## [Task brief]
All of the data is to be written out again exactly, without the pictures.

## [Data]
*** Begin section ***
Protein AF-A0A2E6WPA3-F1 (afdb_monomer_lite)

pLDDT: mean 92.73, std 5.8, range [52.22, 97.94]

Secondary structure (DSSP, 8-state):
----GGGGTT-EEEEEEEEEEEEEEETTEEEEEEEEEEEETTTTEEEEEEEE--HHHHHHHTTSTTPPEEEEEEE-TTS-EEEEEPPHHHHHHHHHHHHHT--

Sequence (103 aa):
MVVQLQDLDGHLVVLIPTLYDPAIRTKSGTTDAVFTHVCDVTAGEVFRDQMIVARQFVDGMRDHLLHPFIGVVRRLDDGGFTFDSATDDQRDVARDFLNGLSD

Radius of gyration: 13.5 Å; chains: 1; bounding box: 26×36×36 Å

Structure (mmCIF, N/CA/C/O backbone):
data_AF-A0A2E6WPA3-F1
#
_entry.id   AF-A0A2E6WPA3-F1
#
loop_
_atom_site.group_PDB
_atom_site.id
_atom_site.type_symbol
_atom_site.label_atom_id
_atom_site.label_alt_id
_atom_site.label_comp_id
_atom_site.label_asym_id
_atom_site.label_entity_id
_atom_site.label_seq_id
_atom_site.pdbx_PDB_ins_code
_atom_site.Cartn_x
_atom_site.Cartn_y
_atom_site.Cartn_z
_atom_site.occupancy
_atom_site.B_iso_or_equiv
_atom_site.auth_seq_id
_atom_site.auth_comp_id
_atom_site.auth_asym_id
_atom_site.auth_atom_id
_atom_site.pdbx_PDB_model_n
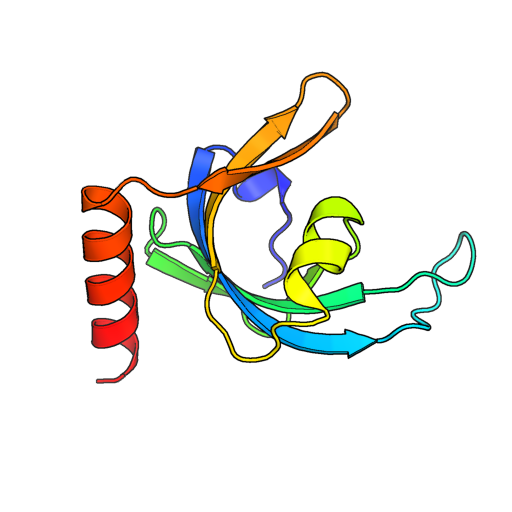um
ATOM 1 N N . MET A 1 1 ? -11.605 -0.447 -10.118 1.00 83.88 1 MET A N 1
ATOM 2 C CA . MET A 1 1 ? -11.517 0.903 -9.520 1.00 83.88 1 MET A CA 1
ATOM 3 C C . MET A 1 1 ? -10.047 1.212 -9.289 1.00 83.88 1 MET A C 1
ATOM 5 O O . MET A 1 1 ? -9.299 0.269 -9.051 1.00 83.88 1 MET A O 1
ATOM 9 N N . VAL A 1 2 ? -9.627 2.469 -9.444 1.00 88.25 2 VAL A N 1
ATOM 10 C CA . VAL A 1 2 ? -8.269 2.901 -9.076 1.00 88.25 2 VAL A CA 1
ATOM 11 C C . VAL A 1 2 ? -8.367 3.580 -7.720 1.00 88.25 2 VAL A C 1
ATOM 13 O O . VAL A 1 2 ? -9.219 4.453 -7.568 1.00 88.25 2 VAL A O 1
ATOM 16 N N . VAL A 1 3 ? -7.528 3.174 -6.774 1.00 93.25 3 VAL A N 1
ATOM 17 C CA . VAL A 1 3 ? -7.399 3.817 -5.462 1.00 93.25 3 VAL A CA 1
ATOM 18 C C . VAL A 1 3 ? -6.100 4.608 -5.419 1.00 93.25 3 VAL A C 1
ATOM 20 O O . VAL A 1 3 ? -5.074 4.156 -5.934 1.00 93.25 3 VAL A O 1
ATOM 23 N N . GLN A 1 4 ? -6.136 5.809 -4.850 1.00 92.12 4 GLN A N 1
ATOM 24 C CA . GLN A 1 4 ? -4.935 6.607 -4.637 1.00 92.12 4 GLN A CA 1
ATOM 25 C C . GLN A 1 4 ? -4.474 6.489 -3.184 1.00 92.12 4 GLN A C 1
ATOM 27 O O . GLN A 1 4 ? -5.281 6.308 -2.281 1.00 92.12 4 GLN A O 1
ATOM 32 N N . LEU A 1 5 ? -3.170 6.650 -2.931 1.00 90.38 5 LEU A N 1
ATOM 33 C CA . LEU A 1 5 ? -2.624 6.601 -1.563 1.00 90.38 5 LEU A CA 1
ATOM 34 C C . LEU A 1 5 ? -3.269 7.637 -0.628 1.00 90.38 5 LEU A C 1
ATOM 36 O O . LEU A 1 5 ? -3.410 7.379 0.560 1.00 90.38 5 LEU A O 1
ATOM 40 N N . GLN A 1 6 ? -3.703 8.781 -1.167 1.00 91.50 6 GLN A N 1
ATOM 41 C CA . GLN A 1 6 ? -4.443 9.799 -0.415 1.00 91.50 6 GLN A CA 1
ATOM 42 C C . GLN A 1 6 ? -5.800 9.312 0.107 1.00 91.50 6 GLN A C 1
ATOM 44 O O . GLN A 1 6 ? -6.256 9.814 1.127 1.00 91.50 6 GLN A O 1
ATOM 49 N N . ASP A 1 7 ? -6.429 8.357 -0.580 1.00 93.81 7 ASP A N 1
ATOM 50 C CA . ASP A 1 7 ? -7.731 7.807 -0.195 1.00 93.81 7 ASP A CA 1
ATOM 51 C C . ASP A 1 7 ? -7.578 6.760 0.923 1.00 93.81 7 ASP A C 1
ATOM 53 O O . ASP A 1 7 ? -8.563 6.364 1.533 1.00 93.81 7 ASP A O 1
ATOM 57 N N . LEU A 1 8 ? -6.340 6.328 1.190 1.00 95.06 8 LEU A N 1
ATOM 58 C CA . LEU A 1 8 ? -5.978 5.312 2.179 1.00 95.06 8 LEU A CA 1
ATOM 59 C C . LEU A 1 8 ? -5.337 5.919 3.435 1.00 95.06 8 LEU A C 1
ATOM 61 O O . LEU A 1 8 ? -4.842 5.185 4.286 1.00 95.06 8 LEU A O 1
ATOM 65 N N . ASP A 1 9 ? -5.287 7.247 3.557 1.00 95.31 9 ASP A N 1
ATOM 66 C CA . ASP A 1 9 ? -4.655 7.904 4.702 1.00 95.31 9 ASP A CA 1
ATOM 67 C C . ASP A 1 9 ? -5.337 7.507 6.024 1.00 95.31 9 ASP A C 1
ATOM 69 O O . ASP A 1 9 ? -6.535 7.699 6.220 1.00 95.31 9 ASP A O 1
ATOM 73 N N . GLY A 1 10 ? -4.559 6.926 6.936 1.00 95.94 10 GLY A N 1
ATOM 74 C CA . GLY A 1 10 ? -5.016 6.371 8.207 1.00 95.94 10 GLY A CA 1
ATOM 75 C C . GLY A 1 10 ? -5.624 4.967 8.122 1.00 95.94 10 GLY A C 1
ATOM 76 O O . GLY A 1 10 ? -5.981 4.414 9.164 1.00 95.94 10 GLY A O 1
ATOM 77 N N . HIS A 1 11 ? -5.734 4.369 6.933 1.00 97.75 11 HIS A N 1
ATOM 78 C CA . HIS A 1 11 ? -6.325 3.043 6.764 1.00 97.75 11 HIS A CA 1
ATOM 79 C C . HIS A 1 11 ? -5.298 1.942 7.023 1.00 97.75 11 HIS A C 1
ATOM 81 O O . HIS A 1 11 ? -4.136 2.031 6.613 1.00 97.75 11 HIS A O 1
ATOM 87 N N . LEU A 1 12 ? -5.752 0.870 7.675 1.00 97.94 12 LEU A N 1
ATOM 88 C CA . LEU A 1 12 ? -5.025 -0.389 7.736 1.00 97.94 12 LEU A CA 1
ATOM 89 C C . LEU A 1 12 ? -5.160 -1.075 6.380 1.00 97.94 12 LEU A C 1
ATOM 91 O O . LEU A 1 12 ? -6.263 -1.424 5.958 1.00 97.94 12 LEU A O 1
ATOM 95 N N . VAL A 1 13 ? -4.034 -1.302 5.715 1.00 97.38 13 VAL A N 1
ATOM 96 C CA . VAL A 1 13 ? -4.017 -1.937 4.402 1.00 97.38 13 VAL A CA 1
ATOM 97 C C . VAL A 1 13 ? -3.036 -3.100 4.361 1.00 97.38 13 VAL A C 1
*** End section ***
## [Reply]
Protein AF-A0A2E6WPA3-F1 (afdb_monomer_lite)

pLDDT: mean 92.73, std 5.8, range [52.22, 97.94]

Secondary structure (DSSP, 8-state):
----GGGGTT-EEEEEEEEEEEEEEETTEEEEEEEEEEEETTTTEEEEEEEE--HHHHHHHTTSTTPPEEEEEEE-TTS-EEEEEPPHHHHHHHHHHHHHT--

Sequence (103 aa):
MVVQLQDLDGHLVVLIPTLYDPAIRTKSGTTDAVFTHVCDVTAGEVFRDQMIVARQFVDGMRDHLLHPFIGVVRRLDDGGFTFDSATDDQRDVARDFLNGLSD

Radius of gyration: 13.5 Å; chains: 1; bounding box: 26×36×36 Å

Structure (mmCIF, N/CA/C/O backbone):
data_AF-A0A2E6WPA3-F1
#
_entry.id   AF-A0A2E6WPA3-F1
#
loop_
_atom_site.group_PDB
_atom_site.id
_atom_site.type_symbol
_atom_site.label_atom_id
_atom_site.label_alt_id
_atom_site.label_comp_id
_atom_site.label_asym_id
_atom_site.label_entity_id
_atom_site.label_seq_id
_atom_site.pdbx_PDB_ins_code
_atom_site.Cartn_x
_atom_site.Cartn_y
_atom_site.Cartn_z
_atom_site.occupancy
_atom_site.B_iso_or_equiv
_atom_site.auth_seq_id
_atom_site.auth_comp_id
_atom_site.auth_asym_id
_atom_site.auth_atom_id
_atom_site.pdbx_PDB_model_n
um
ATOM 1 N N . MET A 1 1 ? -11.605 -0.447 -10.118 1.00 83.88 1 MET A N 1
ATOM 2 C CA . MET A 1 1 ? -11.517 0.903 -9.520 1.00 83.88 1 MET A CA 1
ATOM 3 C C . MET A 1 1 ? -10.047 1.212 -9.289 1.00 83.88 1 MET A C 1
ATOM 5 O O . MET A 1 1 ? -9.299 0.269 -9.051 1.00 83.88 1 MET A O 1
ATOM 9 N N . VAL A 1 2 ? -9.627 2.469 -9.444 1.00 88.25 2 VAL A N 1
ATOM 10 C CA . VAL A 1 2 ? -8.269 2.901 -9.076 1.00 88.25 2 VAL A CA 1
ATOM 11 C C . VAL A 1 2 ? -8.367 3.580 -7.720 1.00 88.25 2 VAL A C 1
ATOM 13 O O . VAL A 1 2 ? -9.219 4.453 -7.568 1.00 88.25 2 VAL A O 1
ATOM 16 N N . VAL A 1 3 ? -7.528 3.174 -6.774 1.00 93.25 3 VAL A N 1
ATOM 17 C CA . VAL A 1 3 ? -7.399 3.817 -5.462 1.00 93.25 3 VAL A CA 1
ATOM 18 C C . VAL A 1 3 ? -6.100 4.608 -5.419 1.00 93.25 3 VAL A C 1
ATOM 20 O O . VAL A 1 3 ? -5.074 4.156 -5.934 1.00 93.25 3 VAL A O 1
ATOM 23 N N . GLN A 1 4 ? -6.136 5.809 -4.850 1.00 92.12 4 GLN A N 1
ATOM 24 C CA . GLN A 1 4 ? -4.935 6.607 -4.637 1.00 92.12 4 GLN A CA 1
ATOM 25 C C . GLN A 1 4 ? -4.474 6.489 -3.184 1.00 92.12 4 GLN A C 1
ATOM 27 O O . GLN A 1 4 ? -5.281 6.308 -2.281 1.00 92.12 4 GLN A O 1
ATOM 32 N N . LEU A 1 5 ? -3.170 6.650 -2.931 1.00 90.38 5 LEU A N 1
ATOM 33 C CA . LEU A 1 5 ? -2.624 6.601 -1.563 1.00 90.38 5 LEU A CA 1
ATOM 34 C C . LEU A 1 5 ? -3.269 7.637 -0.628 1.00 90.38 5 LEU A C 1
ATOM 36 O O . LEU A 1 5 ? -3.410 7.379 0.560 1.00 90.38 5 LEU A O 1
ATOM 40 N N . GLN A 1 6 ? -3.703 8.781 -1.167 1.00 91.50 6 GLN A N 1
ATOM 41 C CA . GLN A 1 6 ? -4.443 9.799 -0.415 1.00 91.50 6 GLN A CA 1
ATOM 42 C C . GLN A 1 6 ? -5.800 9.312 0.107 1.00 91.50 6 GLN A C 1
ATOM 44 O O . GLN A 1 6 ? -6.256 9.814 1.127 1.00 91.50 6 GLN A O 1
ATOM 49 N N . ASP A 1 7 ? -6.429 8.357 -0.580 1.00 93.81 7 ASP A N 1
ATOM 50 C CA . ASP A 1 7 ? -7.731 7.807 -0.195 1.00 93.81 7 ASP A CA 1
ATOM 51 C C . ASP A 1 7 ? -7.578 6.760 0.923 1.00 93.81 7 ASP A C 1
ATOM 53 O O . ASP A 1 7 ? -8.563 6.364 1.533 1.00 93.81 7 ASP A O 1
ATOM 57 N N . LEU A 1 8 ? -6.340 6.328 1.190 1.00 95.06 8 LEU A N 1
ATOM 58 C CA . LEU A 1 8 ? -5.978 5.312 2.179 1.00 95.06 8 LEU A CA 1
ATOM 59 C C . LEU A 1 8 ? -5.337 5.919 3.435 1.00 95.06 8 LEU A C 1
ATOM 61 O O . LEU A 1 8 ? -4.842 5.185 4.286 1.00 95.06 8 LEU A O 1
ATOM 65 N N . ASP A 1 9 ? -5.287 7.247 3.557 1.00 95.31 9 ASP A N 1
ATOM 66 C CA . ASP A 1 9 ? -4.655 7.904 4.702 1.00 95.31 9 ASP A CA 1
ATOM 67 C C . ASP A 1 9 ? -5.337 7.507 6.024 1.00 95.31 9 ASP A C 1
ATOM 69 O O . ASP A 1 9 ? -6.535 7.699 6.220 1.00 95.31 9 ASP A O 1
ATOM 73 N N . GLY A 1 10 ? -4.559 6.926 6.936 1.00 95.94 10 GLY A N 1
ATOM 74 C CA . GLY A 1 10 ? -5.016 6.371 8.207 1.00 95.94 10 GLY A CA 1
ATOM 75 C C . GLY A 1 10 ? -5.624 4.967 8.122 1.00 95.94 10 GLY A C 1
ATOM 76 O O . GLY A 1 10 ? -5.981 4.414 9.164 1.00 95.94 10 GLY A O 1
ATOM 77 N N . HIS A 1 11 ? -5.734 4.369 6.933 1.00 97.75 11 HIS A N 1
ATOM 78 C CA . HIS A 1 11 ? -6.325 3.043 6.764 1.00 97.75 11 HIS A CA 1
ATOM 79 C C . HIS A 1 11 ? -5.298 1.942 7.023 1.00 97.75 11 HIS A C 1
ATOM 81 O O . HIS A 1 11 ? -4.136 2.031 6.613 1.00 97.75 11 HIS A O 1
ATOM 87 N N . LEU A 1 12 ? -5.752 0.870 7.675 1.00 97.94 12 LEU A N 1
ATOM 88 C CA . LEU A 1 12 ? -5.025 -0.389 7.736 1.00 97.94 12 LEU A CA 1
ATOM 89 C C . LEU A 1 12 ? -5.160 -1.075 6.380 1.00 97.94 12 LEU A C 1
ATOM 91 O O . LEU A 1 12 ? -6.263 -1.424 5.958 1.00 97.94 12 LEU A O 1
ATOM 95 N N . VAL A 1 13 ? -4.034 -1.302 5.715 1.00 97.38 13 VAL A N 1
ATOM 96 C CA . VAL A 1 13 ? -4.017 -1.937 4.402 1.00 97.38 13 VAL A CA 1
ATOM 97 C C . VAL A 1 13 ? -3.036 -3.100 4.361 1.00 97.38 13 VAL A C 1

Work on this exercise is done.